## EXERCISE OBJECTIVE
What you return should be the lines from the one with "ATOM 3 C C ." through the one with "ATOM 49 O O" in the data below, reproduced exactly with both ends, and no pictures at all.

[Stored items from a collection]
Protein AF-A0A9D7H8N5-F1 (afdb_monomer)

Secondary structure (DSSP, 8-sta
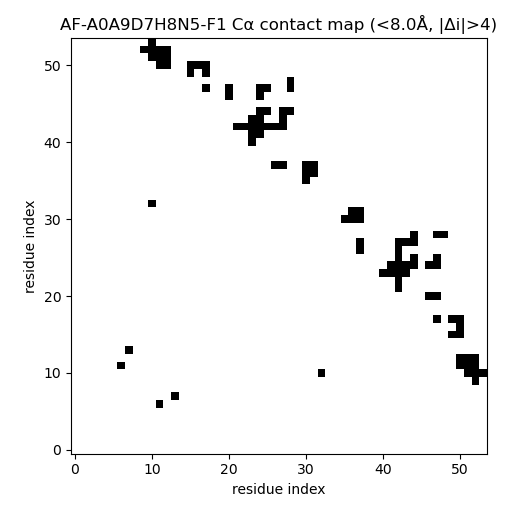te):
--------STTBPTT--PPP--GGGHHHHHHHHTT-PPPS-S--THHHHTTB--

Mean predicted aligned error: 2.33 Å

Foldseek 3Di:
DDDDDDDDDPQFDPPDDADDDDPQQVQVVVCVVVVHDGDDTPHDVVRVVSGTPD

Radius of gyration: 10.99 Å; Cα contacts (8 Å, |Δi|>4): 50; chains: 1; bounding box: 28×23×25 Å

pLDDT: mean 96.15, std 2.89, range [81.69, 98.19]

Solvent-accessible surface area (backbone atoms only — not comparable to full-atom values): 3696 Å² total; per-residue (Å²): 136,91,82,90,85,86,86,86,55,90,63,39,42,84,92,63,81,79,74,92,69,65,76,58,24,50,58,43,44,53,24,58,76,73,72,46,85,66,73,96,69,93,38,46,46,76,74,55,48,83,40,41,62,119

Sequence (54 aa):
MAAVFIASGPAFRHGATLSTFENVSMYPLLAQLIGIAPEANQGNLSDTSAALAH

Structure (mmCIF, N/CA/C/O backbone):
data_AF-A0A9D7H8N5-F1
#
_entry.id   AF-A0A9D7H8N5-F1
#
loop_
_atom_site.group_PDB
_atom_site.id
_atom_site.type_symbol
_atom_site.label_atom_id
_atom_site.label_alt_id
_atom_site.label_comp_id
_atom_site.label_asym_id
_atom_site.label_entity_id
_atom_site.label_seq_id
_atom_site.pdbx_PDB_ins_code
_atom_site.Cartn_x
_atom_site.Cartn_y
_atom_site.Cartn_z
_atom_site.occupancy
_atom_site.B_iso_or_equiv
_atom_site.auth_seq_id
_atom_site.auth_comp_id
_atom_site.auth_as
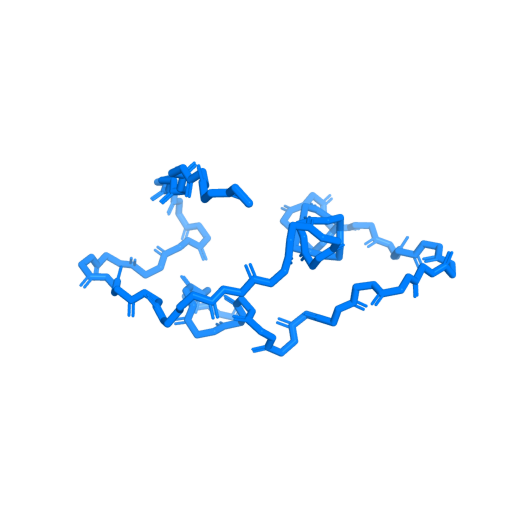ym_id
_atom_site.auth_atom_id
_atom_site.pdbx_PDB_model_num
ATOM 1 N N . MET A 1 1 ? 7.948 12.683 12.487 1.00 83.75 1 MET A N 1
ATOM 2 C CA . MET A 1 1 ? 6.682 13.435 12.319 1.00 83.75 1 MET A CA 1
ATOM 3 C C . MET A 1 1 ? 5.705 12.486 11.641 1.00 83.75 1 MET A C 1
ATOM 5 O O . MET A 1 1 ? 6.132 11.837 10.697 1.00 83.75 1 MET A O 1
ATOM 9 N N . ALA A 1 2 ? 4.482 12.316 12.147 1.00 90.94 2 ALA A N 1
ATOM 10 C CA . ALA A 1 2 ? 3.528 11.347 11.594 1.00 90.94 2 ALA A CA 1
ATOM 11 C C . ALA A 1 2 ? 2.605 11.996 10.549 1.00 90.94 2 ALA A C 1
ATOM 13 O O . ALA A 1 2 ? 2.325 13.192 10.635 1.00 90.94 2 ALA A O 1
ATOM 14 N N . ALA A 1 3 ? 2.132 11.199 9.592 1.00 95.38 3 ALA A N 1
ATOM 15 C CA . ALA A 1 3 ? 1.171 11.595 8.568 1.00 95.38 3 ALA A CA 1
ATOM 16 C C . ALA A 
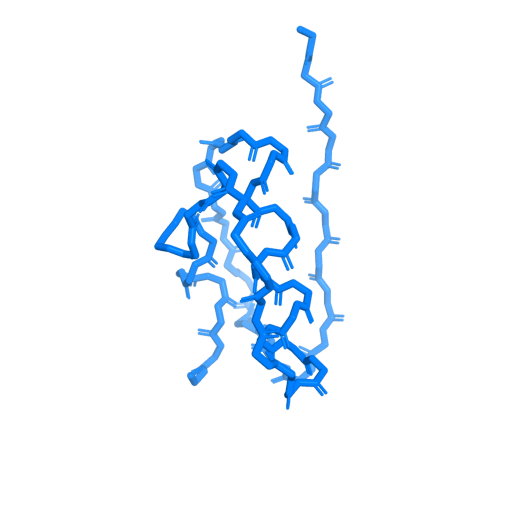1 3 ? 0.003 10.600 8.520 1.00 95.38 3 ALA A C 1
ATOM 18 O O . ALA A 1 3 ? 0.104 9.480 9.019 1.00 95.38 3 ALA A O 1
ATOM 19 N N . VAL A 1 4 ? -1.108 11.028 7.927 1.00 96
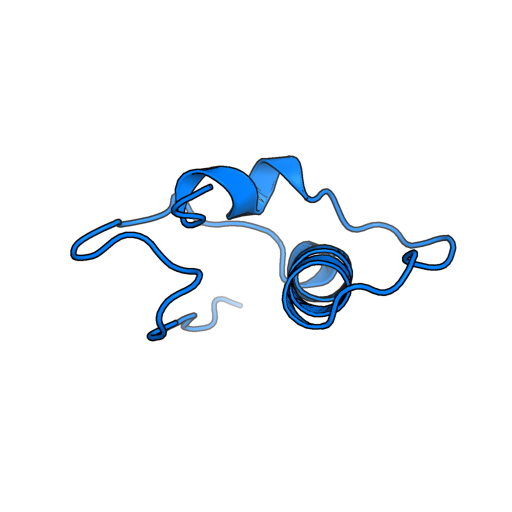.44 4 VAL A N 1
ATOM 20 C CA . VAL A 1 4 ? -2.295 10.191 7.738 1.00 96.44 4 VAL A CA 1
ATOM 21 C C . VAL A 1 4 ? -2.209 9.485 6.387 1.00 96.44 4 VAL A C 1
ATOM 23 O O . VAL A 1 4 ? -1.863 10.105 5.384 1.00 96.44 4 VAL A O 1
ATOM 26 N N . PHE A 1 5 ? -2.582 8.208 6.361 1.00 96.19 5 PHE A N 1
ATOM 27 C CA . PHE A 1 5 ? -2.785 7.427 5.146 1.00 96.19 5 PHE A CA 1
ATOM 28 C C . PHE A 1 5 ? -4.230 6.919 5.115 1.00 96.19 5 PHE A C 1
ATOM 
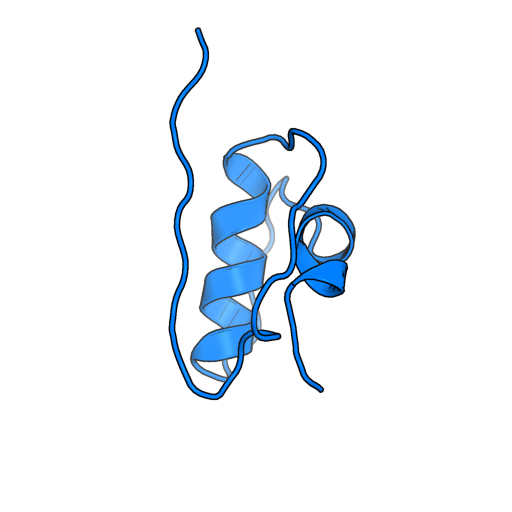30 O O . PHE A 1 5 ? -4.678 6.265 6.055 1.00 96.19 5 PHE A O 1
ATOM 37 N N . ILE A 1 6 ? -4.963 7.237 4.046 1.00 96.62 6 ILE A N 1
ATOM 38 C CA . ILE A 1 6 ? -6.333 6.768 3.801 1.00 96.62 6 ILE A CA 1
ATOM 39 C C . ILE A 1 6 ? -6.390 6.270 2.361 1.00 96.62 6 ILE A C 1
ATOM 41 O O . ILE A 1 6 ? -5.991 6.982 1.441 1.00 96.62 6 ILE A O 1
ATOM 45 N N . ALA A 1 7 ? -6.916 5.063 2.173 1.00 96.44 7 ALA A N 1
ATOM 46 C CA . ALA A 1 7 ? -7.082 4.442 0.870 1.00 96.44 7 ALA A CA 1
ATOM 47 C C . ALA A 1 7 ? -8.504 3.892 0.720 1.00 96.44 7 ALA A C 1
ATOM 49 O O . ALA A 1 7 ? -9.074 3.347 1.664 1.00 96.44 7 ALA A O 1
ATOM 50 N N . SER A 1 8 ? -9.084 4.049 -0.468 1.00 96.75 8 SER A N 1
ATOM 51 C CA . SER A 1 8 ? -10.401 3.516 -0.814 1.00 96.75 8 SER A CA 1
ATOM 52 C C . SER A 1 8 ? -10.437 3.186 -2.298 1.00 96.75 8 SER A C 1
ATOM 54 O O . SER A 1 8 ? -10.019 3.990 -3.131 1.00 96.75 8 SER A O 1
ATOM 56 N N . GLY A 1 9 ? -10.913 1.992 -2.628 1.00 96.25 9 GLY A N 1
ATOM 57 C CA . GLY A 1 9 ? -10.994 1.515 -3.999 1.00 96.25 9 GLY A CA 1
ATOM 58 C C . GLY A 1 9 ? -11.163 -0.001 -4.063 1.00 96.25 9 GLY A C 1
ATOM 59 O O . GLY A 1 9 ? -11.028 -0.674 -3.043 1.00 96.25 9 GLY A O 1
ATOM 60 N N . PRO A 1 10 ? -11.429 -0.552 -5.257 1.00 96.62 10 PRO A N 1
ATOM 61 C CA . PRO A 1 10 ? -11.709 -1.978 -5.437 1.00 96.62 10 PRO A CA 1
ATOM 62 C C . PRO A 1 10 ? -10.517 -2.886 -5.099 1.00 96.62 10 PRO A C 1
ATOM 64 O O . PRO A 1 10 ? -10.710 -4.047 -4.762 1.00 96.62 10 PRO A O 1
ATOM 67 N N . ALA A 1 11 ? -9.291 -2.361 -5.171 1.00 97.50 11 ALA A N 1
ATOM 68 C CA . ALA A 1 11 ? -8.083 -3.099 -4.816 1.00 97.50 11 ALA A CA 1
ATOM 69 C C . ALA A 1 11 ? -7.844 -3.189 -3.296 1.00 97.50 11 ALA A C 1
ATOM 71 O O . ALA A 1 11 ? -7.022 -3.992 -2.857 1.00 97.50 11 ALA A O 1
ATOM 72 N N . PHE A 1 12 ? -8.546 -2.388 -2.485 1.00 97.88 12 PHE A N 1
ATOM 73 C CA . PHE A 1 12 ? -8.360 -2.335 -1.036 1.00 97.88 12 PHE A CA 1
ATOM 74 C C . PHE A 1 12 ? -9.474 -3.077 -0.290 1.00 97.88 12 PHE A C 1
ATOM 76 O O . PHE A 1 12 ? -10.646 -3.028 -0.664 1.00 97.88 12 PHE A O 1
ATOM 83 N N . ARG A 1 13 ? -9.120 -3.740 0.814 1.00 97.12 13 ARG A N 1
ATOM 84 C CA . ARG A 1 13 ? -10.073 -4.362 1.740 1.00 97.12 13 ARG A CA 1
ATOM 85 C C . ARG A 1 13 ? -10.917 -3.293 2.423 1.00 97.12 13 ARG A C 1
ATOM 87 O O . ARG A 1 13 ? -10.401 -2.296 2.926 1.00 97.12 13 ARG A O 1
ATOM 94 N N . HIS A 1 14 ? -12.219 -3.541 2.513 1.00 96.38 14 HIS A N 1
ATOM 95 C CA . HIS A 1 14 ? -13.114 -2.668 3.260 1.00 96.38 14 HIS A CA 1
ATOM 96 C C . HIS A 1 14 ? -12.891 -2.813 4.773 1.00 96.38 14 HIS A C 1
ATOM 98 O O . HIS A 1 14 ? -12.760 -3.927 5.275 1.00 96.38 14 HIS A O 1
ATOM 104 N N . GLY A 1 15 ? -12.859 -1.688 5.495 1.00 95.31 15 GLY A N 1
ATOM 105 C CA . GLY A 1 15 ? -12.712 -1.668 6.956 1.00 95.31 15 GLY A CA 1
ATOM 106 C C . GLY A 1 15 ? -11.351 -2.140 7.484 1.00 95.31 15 GLY A C 1
ATOM 107 O O . GLY A 1 15 ? -11.236 -2.422 8.674 1.00 95.31 15 GLY A O 1
ATOM 108 N N . ALA A 1 16 ? -10.329 -2.251 6.628 1.00 95.75 16 ALA A N 1
ATOM 109 C CA . ALA A 1 16 ? -8.986 -2.619 7.057 1.00 95.75 16 ALA A CA 1
ATOM 110 C C . ALA A 1 16 ? -8.270 -1.439 7.733 1.00 95.75 16 ALA A C 1
ATOM 112 O O . ALA A 1 16 ? -8.235 -0.332 7.197 1.00 95.75 16 ALA A O 1
ATOM 113 N N . THR A 1 17 ? -7.646 -1.711 8.879 1.00 96.12 17 THR A N 1
ATOM 114 C CA . THR A 1 17 ? -6.763 -0.774 9.582 1.00 96.12 17 THR A CA 1
ATOM 115 C C . THR A 1 17 ? -5.349 -1.336 9.564 1.00 96.12 17 THR A C 1
ATOM 117 O O . THR A 1 17 ? -5.126 -2.465 10.000 1.00 96.12 17 THR A O 1
ATOM 120 N N . LEU A 1 18 ? -4.398 -0.552 9.060 1.00 94.88 18 LEU A N 1
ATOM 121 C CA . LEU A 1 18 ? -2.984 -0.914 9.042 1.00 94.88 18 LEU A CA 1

## RESULT OF THIS EXERCISE
ATOM 3 C C . MET A 1 1 ? 5.705 12.486 11.641 1.00 83.75 1 MET A C 1
ATOM 5 O O . MET A 1 1 ? 6.132 11.837 10.697 1.00 83.75 1 MET A O 1
ATOM 9 N N . ALA A 1 2 ? 4.482 12.316 12.147 1.00 90.94 2 ALA A N 1
ATOM 10 C CA . ALA A 1 2 ? 3.528 11.347 11.594 1.00 90.94 2 ALA A CA 1
ATOM 11 C C . ALA A 1 2 ? 2.605 11.996 10.549 1.00 90.94 2 ALA A C 1
ATOM 13 O O . ALA A 1 2 ? 2.325 13.192 10.635 1.00 90.94 2 ALA A O 1
ATOM 14 N N . ALA A 1 3 ? 2.132 11.199 9.592 1.00 95.38 3 ALA A N 1
ATOM 15 C CA . ALA A 1 3 ? 1.171 11.595 8.568 1.00 95.38 3 ALA A CA 1
ATOM 16 C C . ALA A 
1 3 ? 0.003 10.600 8.520 1.00 95.38 3 ALA A C 1
ATOM 18 O O . ALA A 1 3 ? 0.104 9.480 9.019 1.00 95.38 3 ALA A O 1
ATOM 19 N N . VAL A 1 4 ? -1.108 11.028 7.927 1.00 96
.44 4 VAL A N 1
ATOM 20 C CA . VAL A 1 4 ? -2.295 10.191 7.738 1.00 96.44 4 VAL A CA 1
ATOM 21 C C . VAL A 1 4 ? -2.209 9.485 6.387 1.00 96.44 4 VAL A C 1
ATOM 23 O O . VAL A 1 4 ? -1.863 10.105 5.384 1.00 96.44 4 VAL A O 1
ATOM 26 N N . PHE A 1 5 ? -2.582 8.208 6.361 1.00 96.19 5 PHE A N 1
ATOM 27 C CA . PHE A 1 5 ? -2.785 7.427 5.146 1.00 96.19 5 PHE A CA 1
ATOM 28 C C . PHE A 1 5 ? -4.230 6.919 5.115 1.00 96.19 5 PHE A C 1
ATOM 
30 O O . PHE A 1 5 ? -4.678 6.265 6.055 1.00 96.19 5 PHE A O 1
ATOM 37 N N . ILE A 1 6 ? -4.963 7.237 4.046 1.00 96.62 6 ILE A N 1
ATOM 38 C CA . ILE A 1 6 ? -6.333 6.768 3.801 1.00 96.62 6 ILE A CA 1
ATOM 39 C C . ILE A 1 6 ? -6.390 6.270 2.361 1.00 96.62 6 ILE A C 1
ATOM 41 O O . ILE A 1 6 ? -5.991 6.982 1.441 1.00 96.62 6 ILE A O 1
ATOM 45 N N . ALA A 1 7 ? -6.916 5.063 2.173 1.00 96.44 7 ALA A N 1
ATOM 46 C CA . ALA A 1 7 ? -7.082 4.442 0.870 1.00 96.44 7 ALA A CA 1
ATOM 47 C C . ALA A 1 7 ? -8.504 3.892 0.720 1.00 96.44 7 ALA A C 1
ATOM 49 O O . ALA A 1 7 ? -9.074 3.347 1.664 1.00 96.44 7 ALA A O 1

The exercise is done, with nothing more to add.